Migraine is a neurovascular condition which affects approximately 15 percent of western society. Compounds found in food items as well as beverages (wine, chocolate, citrus, etc) regarded as migraine triggers include phenylethylamine, tyramine, and possibly phenolic compounds and histamine. Avoiding these migraine triggers could reduce the occurrence of migraines in certain individuals significantly.
Even so, just a small number of individuals in 1 study became headache-free by just eliminating these food items, epidemiological research is indicating that genetic factors could be an underlying reason. Discrepancies in how individuals are reacting to drinking wine, and if wine is a migraine trigger, could be perhaps explained by genetic polymorphisms in certain enzymes associated with metabolism.
Alcohol is a migraine trigger in approximately a third of individuals with migraine in research on migraine trigger factors.
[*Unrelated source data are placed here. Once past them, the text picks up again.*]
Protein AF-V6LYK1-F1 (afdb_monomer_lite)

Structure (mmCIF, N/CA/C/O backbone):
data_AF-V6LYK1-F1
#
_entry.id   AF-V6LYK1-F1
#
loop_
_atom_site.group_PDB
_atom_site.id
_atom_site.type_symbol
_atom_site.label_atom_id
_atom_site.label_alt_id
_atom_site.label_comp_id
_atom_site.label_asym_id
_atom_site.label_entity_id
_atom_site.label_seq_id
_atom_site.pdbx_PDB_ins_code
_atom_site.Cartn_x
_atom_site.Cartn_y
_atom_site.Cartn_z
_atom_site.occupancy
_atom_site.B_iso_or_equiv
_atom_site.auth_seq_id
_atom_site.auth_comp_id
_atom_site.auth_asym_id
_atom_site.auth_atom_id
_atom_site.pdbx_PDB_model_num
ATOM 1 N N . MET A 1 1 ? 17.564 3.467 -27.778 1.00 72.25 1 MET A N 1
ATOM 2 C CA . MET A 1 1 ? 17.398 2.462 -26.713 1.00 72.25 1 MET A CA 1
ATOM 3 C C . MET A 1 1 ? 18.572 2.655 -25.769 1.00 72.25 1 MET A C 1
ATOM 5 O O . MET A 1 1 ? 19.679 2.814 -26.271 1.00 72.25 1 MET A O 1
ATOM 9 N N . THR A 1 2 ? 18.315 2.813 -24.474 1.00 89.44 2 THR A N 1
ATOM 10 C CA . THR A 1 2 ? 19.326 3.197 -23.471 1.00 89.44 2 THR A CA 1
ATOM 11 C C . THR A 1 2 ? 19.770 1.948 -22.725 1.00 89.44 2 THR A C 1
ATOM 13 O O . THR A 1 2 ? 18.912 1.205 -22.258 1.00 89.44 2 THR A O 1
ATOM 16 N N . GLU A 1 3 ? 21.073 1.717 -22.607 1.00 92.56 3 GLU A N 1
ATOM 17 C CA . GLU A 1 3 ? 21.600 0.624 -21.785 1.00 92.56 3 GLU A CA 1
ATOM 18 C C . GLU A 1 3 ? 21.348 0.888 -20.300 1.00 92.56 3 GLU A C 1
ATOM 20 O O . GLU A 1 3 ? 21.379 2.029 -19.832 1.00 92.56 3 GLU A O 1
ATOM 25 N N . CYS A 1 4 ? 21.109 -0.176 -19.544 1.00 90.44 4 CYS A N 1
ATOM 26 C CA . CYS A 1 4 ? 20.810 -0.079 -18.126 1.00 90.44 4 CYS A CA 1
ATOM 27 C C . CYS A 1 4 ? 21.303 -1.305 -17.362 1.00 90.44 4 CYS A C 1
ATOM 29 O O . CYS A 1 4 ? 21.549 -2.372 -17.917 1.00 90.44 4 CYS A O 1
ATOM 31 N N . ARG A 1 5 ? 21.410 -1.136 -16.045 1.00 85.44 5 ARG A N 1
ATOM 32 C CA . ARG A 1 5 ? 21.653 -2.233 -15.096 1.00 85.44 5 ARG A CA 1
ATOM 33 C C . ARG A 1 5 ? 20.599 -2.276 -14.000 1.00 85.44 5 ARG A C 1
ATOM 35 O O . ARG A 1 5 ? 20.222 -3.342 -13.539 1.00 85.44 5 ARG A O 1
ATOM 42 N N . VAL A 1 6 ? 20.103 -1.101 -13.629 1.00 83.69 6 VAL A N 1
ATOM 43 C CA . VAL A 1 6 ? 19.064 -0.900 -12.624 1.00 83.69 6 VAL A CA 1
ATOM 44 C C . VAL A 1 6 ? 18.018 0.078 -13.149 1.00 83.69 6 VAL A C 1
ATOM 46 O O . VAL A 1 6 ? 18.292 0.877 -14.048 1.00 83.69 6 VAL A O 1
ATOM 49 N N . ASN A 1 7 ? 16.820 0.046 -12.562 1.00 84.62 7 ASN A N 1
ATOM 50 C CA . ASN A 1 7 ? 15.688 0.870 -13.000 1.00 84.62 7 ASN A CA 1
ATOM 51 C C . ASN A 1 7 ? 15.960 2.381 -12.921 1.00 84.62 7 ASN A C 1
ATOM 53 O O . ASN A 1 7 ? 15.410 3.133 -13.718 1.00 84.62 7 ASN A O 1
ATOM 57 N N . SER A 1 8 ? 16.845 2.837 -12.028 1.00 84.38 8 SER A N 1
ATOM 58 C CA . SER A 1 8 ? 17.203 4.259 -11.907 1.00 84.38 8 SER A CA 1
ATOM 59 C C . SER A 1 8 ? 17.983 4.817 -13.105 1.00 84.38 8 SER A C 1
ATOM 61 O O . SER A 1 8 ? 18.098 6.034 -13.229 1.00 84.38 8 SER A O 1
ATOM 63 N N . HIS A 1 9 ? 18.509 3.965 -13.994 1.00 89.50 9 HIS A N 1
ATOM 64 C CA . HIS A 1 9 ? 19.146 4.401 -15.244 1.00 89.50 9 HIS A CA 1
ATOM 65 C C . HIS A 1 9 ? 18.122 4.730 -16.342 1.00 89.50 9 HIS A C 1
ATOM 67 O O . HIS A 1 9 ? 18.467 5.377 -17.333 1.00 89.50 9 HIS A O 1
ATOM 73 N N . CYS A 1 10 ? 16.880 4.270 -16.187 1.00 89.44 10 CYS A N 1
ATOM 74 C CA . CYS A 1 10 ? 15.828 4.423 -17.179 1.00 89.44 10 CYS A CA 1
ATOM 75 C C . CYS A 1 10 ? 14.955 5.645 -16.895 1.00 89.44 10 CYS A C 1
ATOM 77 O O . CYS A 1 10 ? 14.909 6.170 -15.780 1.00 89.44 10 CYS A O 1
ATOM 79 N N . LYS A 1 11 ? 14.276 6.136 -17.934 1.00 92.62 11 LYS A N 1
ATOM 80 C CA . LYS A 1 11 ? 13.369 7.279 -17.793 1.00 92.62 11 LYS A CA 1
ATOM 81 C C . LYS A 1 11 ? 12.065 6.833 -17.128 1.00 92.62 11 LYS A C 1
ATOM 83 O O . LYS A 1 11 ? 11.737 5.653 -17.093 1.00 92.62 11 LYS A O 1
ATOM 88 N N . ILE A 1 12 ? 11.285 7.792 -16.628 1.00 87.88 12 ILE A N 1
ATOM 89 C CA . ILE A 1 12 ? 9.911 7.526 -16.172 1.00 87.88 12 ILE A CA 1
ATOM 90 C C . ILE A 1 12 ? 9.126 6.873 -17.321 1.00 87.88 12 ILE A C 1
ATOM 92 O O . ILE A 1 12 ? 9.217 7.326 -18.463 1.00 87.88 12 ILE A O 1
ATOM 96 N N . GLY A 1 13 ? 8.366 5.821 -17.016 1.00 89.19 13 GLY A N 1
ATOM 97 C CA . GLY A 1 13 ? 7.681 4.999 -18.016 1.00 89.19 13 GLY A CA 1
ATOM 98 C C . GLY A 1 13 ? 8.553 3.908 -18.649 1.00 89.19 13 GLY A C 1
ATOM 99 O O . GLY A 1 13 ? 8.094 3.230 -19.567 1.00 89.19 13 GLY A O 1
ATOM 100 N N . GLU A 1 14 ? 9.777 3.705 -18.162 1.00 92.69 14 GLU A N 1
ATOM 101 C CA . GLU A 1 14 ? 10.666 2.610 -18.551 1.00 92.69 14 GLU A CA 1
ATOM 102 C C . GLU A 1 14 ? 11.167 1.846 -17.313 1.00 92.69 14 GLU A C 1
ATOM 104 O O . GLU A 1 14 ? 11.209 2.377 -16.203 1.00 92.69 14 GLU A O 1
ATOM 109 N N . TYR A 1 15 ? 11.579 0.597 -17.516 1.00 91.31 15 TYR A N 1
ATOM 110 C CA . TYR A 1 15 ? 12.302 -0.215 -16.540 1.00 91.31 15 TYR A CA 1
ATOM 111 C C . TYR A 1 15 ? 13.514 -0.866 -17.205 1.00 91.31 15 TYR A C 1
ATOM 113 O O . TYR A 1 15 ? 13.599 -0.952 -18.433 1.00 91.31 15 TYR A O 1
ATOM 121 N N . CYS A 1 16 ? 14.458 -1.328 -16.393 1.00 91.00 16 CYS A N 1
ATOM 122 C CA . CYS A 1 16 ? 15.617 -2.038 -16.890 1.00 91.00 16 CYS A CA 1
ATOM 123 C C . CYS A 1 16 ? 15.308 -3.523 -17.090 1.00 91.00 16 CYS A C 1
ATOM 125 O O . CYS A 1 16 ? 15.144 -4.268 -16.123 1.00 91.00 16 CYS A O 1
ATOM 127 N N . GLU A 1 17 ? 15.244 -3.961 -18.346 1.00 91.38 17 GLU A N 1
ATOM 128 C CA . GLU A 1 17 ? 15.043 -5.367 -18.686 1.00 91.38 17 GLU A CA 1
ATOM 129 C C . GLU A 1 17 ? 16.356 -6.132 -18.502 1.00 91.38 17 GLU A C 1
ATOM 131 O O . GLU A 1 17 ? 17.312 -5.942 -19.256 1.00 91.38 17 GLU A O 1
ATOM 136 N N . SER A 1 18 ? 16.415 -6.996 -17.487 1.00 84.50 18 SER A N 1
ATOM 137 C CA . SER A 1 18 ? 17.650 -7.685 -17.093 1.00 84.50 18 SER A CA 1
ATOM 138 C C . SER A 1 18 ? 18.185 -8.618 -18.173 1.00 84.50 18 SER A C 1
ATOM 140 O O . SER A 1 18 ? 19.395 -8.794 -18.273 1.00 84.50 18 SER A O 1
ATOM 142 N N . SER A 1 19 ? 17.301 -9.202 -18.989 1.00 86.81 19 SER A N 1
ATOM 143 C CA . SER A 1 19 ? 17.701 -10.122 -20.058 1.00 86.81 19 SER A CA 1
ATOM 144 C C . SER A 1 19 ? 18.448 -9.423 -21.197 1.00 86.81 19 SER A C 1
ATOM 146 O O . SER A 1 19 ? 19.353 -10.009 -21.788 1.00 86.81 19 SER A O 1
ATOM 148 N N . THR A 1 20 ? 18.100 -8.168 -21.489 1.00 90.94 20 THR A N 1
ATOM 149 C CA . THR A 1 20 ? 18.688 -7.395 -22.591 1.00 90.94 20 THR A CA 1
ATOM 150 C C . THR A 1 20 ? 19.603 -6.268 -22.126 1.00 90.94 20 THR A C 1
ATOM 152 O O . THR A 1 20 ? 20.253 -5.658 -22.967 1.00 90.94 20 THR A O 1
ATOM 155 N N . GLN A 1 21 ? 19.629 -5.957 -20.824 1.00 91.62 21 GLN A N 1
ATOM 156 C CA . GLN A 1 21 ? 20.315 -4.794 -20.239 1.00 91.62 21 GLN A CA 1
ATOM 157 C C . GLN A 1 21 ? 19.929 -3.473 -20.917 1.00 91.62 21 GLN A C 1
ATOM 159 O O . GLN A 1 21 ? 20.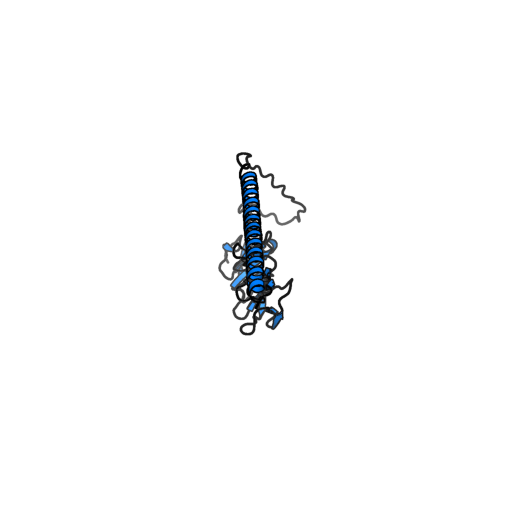748 -2.579 -21.128 1.00 91.62 21 GLN A O 1
ATOM 164 N N . MET A 1 22 ? 18.652 -3.356 -21.279 1.00 93.56 22 MET A N 1
ATOM 165 C CA . MET A 1 22 ? 18.118 -2.215 -22.016 1.00 93.56 22 MET A CA 1
ATOM 166 C C . MET A 1 22 ? 16.869 -1.674 -21.340 1.00 93.56 22 MET A C 1
ATOM 168 O O . MET A 1 22 ? 16.011 -2.435 -20.884 1.00 93.56 22 MET A O 1
ATOM 172 N N . CYS A 1 23 ? 16.748 -0.349 -21.322 1.00 94.31 23 CYS A N 1
ATOM 173 C CA . CYS A 1 23 ? 15.530 0.313 -20.895 1.00 94.31 23 CYS A CA 1
ATOM 174 C C . CYS A 1 23 ? 14.398 -0.047 -21.853 1.00 94.31 23 CYS A C 1
ATOM 176 O O . CYS A 1 23 ? 14.460 0.232 -23.056 1.00 94.31 23 CYS A O 1
ATOM 178 N N . THR A 1 24 ? 13.379 -0.676 -21.285 1.00 94.56 24 THR A N 1
ATOM 179 C CA . THR A 1 24 ? 12.178 -1.132 -21.974 1.00 94.56 24 THR A CA 1
ATOM 180 C C . THR A 1 24 ? 10.988 -0.379 -21.407 1.00 94.56 24 THR A C 1
ATOM 182 O O . THR A 1 24 ? 10.929 -0.090 -20.214 1.00 94.56 24 THR A O 1
ATOM 185 N N . THR A 1 25 ? 10.039 -0.024 -22.265 1.00 93.88 25 THR A N 1
ATOM 186 C CA . THR A 1 25 ? 8.835 0.697 -21.849 1.00 93.88 25 THR A CA 1
ATOM 187 C C . THR A 1 25 ? 7.988 -0.150 -20.907 1.00 93.88 25 THR A C 1
ATOM 189 O O . THR A 1 25 ? 7.814 -1.349 -21.134 1.00 93.88 25 THR A O 1
ATOM 192 N N . CYS A 1 26 ? 7.406 0.485 -19.894 1.00 92.19 26 CYS A N 1
ATOM 193 C CA . CYS A 1 26 ? 6.409 -0.132 -19.031 1.00 92.19 26 CYS A CA 1
ATOM 194 C C . CYS A 1 26 ? 5.204 -0.654 -19.829 1.00 92.19 26 CYS A C 1
ATOM 196 O O . CYS A 1 26 ? 4.932 -0.214 -20.952 1.00 92.19 26 CYS A O 1
ATOM 198 N N . LEU A 1 27 ? 4.428 -1.550 -19.210 1.00 89.25 27 LEU A N 1
ATOM 199 C CA . LEU A 1 27 ? 3.112 -1.924 -19.723 1.00 89.25 27 LEU A CA 1
ATOM 200 C C . LEU A 1 27 ? 2.255 -0.669 -19.955 1.00 89.25 27 LEU A C 1
ATOM 202 O O . LEU A 1 27 ? 2.301 0.281 -19.171 1.00 89.25 27 LEU A O 1
ATOM 206 N N . ASN A 1 28 ? 1.456 -0.678 -21.022 1.00 85.62 28 ASN A N 1
ATOM 207 C CA . ASN A 1 28 ? 0.618 0.460 -21.389 1.00 85.62 28 ASN A CA 1
ATOM 208 C C . ASN A 1 28 ? -0.260 0.922 -20.208 1.00 85.62 28 ASN A C 1
ATOM 210 O O . ASN A 1 28 ? -0.925 0.114 -19.559 1.00 85.62 28 ASN A O 1
ATOM 214 N N . GLY A 1 29 ? -0.240 2.228 -19.934 1.00 82.75 29 GLY A N 1
ATOM 215 C CA . GLY A 1 29 ? -0.944 2.860 -18.819 1.00 82.75 29 GLY A CA 1
ATOM 216 C C . GLY A 1 29 ? -0.145 2.920 -17.516 1.00 82.75 29 GLY A C 1
ATOM 217 O O . GLY A 1 29 ? -0.505 3.695 -16.639 1.00 82.75 29 GLY A O 1
ATOM 218 N N . CYS A 1 30 ? 0.953 2.177 -17.382 1.00 90.50 30 CYS A N 1
ATOM 219 C CA . CYS A 1 30 ? 1.794 2.245 -16.197 1.00 90.50 30 CYS A CA 1
ATOM 220 C C . CYS A 1 30 ? 2.813 3.391 -16.290 1.00 90.50 30 CYS A C 1
ATOM 222 O O . CYS A 1 30 ? 3.618 3.438 -17.220 1.00 90.50 30 CYS A O 1
ATOM 224 N N . THR A 1 31 ? 2.800 4.307 -15.321 1.00 86.06 31 THR A N 1
ATOM 225 C CA . THR A 1 31 ? 3.686 5.488 -15.335 1.00 86.06 31 THR A CA 1
ATOM 226 C C . THR A 1 31 ? 5.036 5.227 -14.667 1.00 86.06 31 THR A C 1
ATOM 228 O O . THR A 1 31 ? 6.052 5.784 -15.078 1.00 86.06 31 THR A O 1
ATOM 231 N N . VAL A 1 32 ? 5.068 4.340 -13.671 1.00 89.06 32 VAL A N 1
ATOM 232 C CA . VAL A 1 32 ? 6.286 3.866 -13.001 1.00 89.06 32 VAL A CA 1
ATOM 233 C C . VAL A 1 32 ? 6.173 2.357 -12.874 1.00 89.06 32 VAL A C 1
ATOM 235 O O . VAL A 1 32 ? 5.219 1.882 -12.265 1.00 89.06 32 VAL A O 1
ATOM 238 N N . CYS A 1 33 ? 7.122 1.600 -13.416 1.00 90.44 33 CYS A N 1
ATOM 239 C CA . CYS A 1 33 ? 7.143 0.141 -13.332 1.00 90.44 33 CYS A CA 1
ATOM 240 C C . CYS A 1 33 ? 8.507 -0.369 -12.865 1.00 90.44 33 CYS A C 1
ATOM 242 O O . CYS A 1 33 ? 9.512 0.335 -12.947 1.00 90.44 33 CYS A O 1
ATOM 244 N N . ALA A 1 34 ? 8.527 -1.603 -12.364 1.00 86.69 34 ALA A N 1
ATOM 245 C CA . ALA A 1 34 ? 9.765 -2.295 -12.002 1.00 86.69 34 ALA A CA 1
ATOM 246 C C . ALA A 1 34 ? 10.129 -3.421 -12.975 1.00 86.69 34 ALA A C 1
ATOM 248 O O . ALA A 1 34 ? 11.282 -3.845 -13.010 1.00 86.69 34 ALA A O 1
ATOM 249 N N . SER A 1 35 ? 9.143 -3.905 -13.731 1.00 87.62 35 SER A N 1
ATOM 250 C CA . SER A 1 35 ? 9.264 -4.973 -14.719 1.00 87.62 35 SER A CA 1
ATOM 251 C C . SER A 1 35 ? 8.146 -4.855 -15.761 1.00 87.62 35 SER A C 1
ATOM 253 O O . SER A 1 35 ? 7.253 -4.013 -15.629 1.00 87.62 35 SER A O 1
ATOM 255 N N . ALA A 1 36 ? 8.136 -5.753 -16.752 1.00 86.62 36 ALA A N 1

Numerous population studies reveal that individuals having migraine drink alcohol in a smaller percentage compared to general population. Studies have revealed a decreased occurrence of headache with increasing amount of alcohol drunk. The classification criteria of alcohol associated headaches continue to be problematic.
A review summarizes the scientific data associated with migraine headaches and alcohol. The factors which trigger a migraine attack, or also other headaches, are inadequately understood. While studies have a tendency to include alcohol as a migraine trigger, the review explains that in a recent prospective study, stress, menstruation and fatigue were found in most cases to relate to a subsequent attack. The mechanism of the action and the role of alcohol or other elements of alcoholic beverages in connection with alcohol-induced headache was reviewed. It was concluded that studies overestimate the role of alcohol, and also other foods, as migraine triggers.
Despite the fact that certain people have the start of a migraine or other kind of headache after drinking wine or alcohol, the conclusions aren’t consistent. It could be practical for migraine sufferers to drink small quantities of different types of alcohol to find out if each type is tolerated or not. After observing the effects in addition to factoring in symptoms as a result of other dietary or lifestyle factors (dehydration, stress, and sleep), a discussion can be had with a physician regarding starting or continuing alcohol use.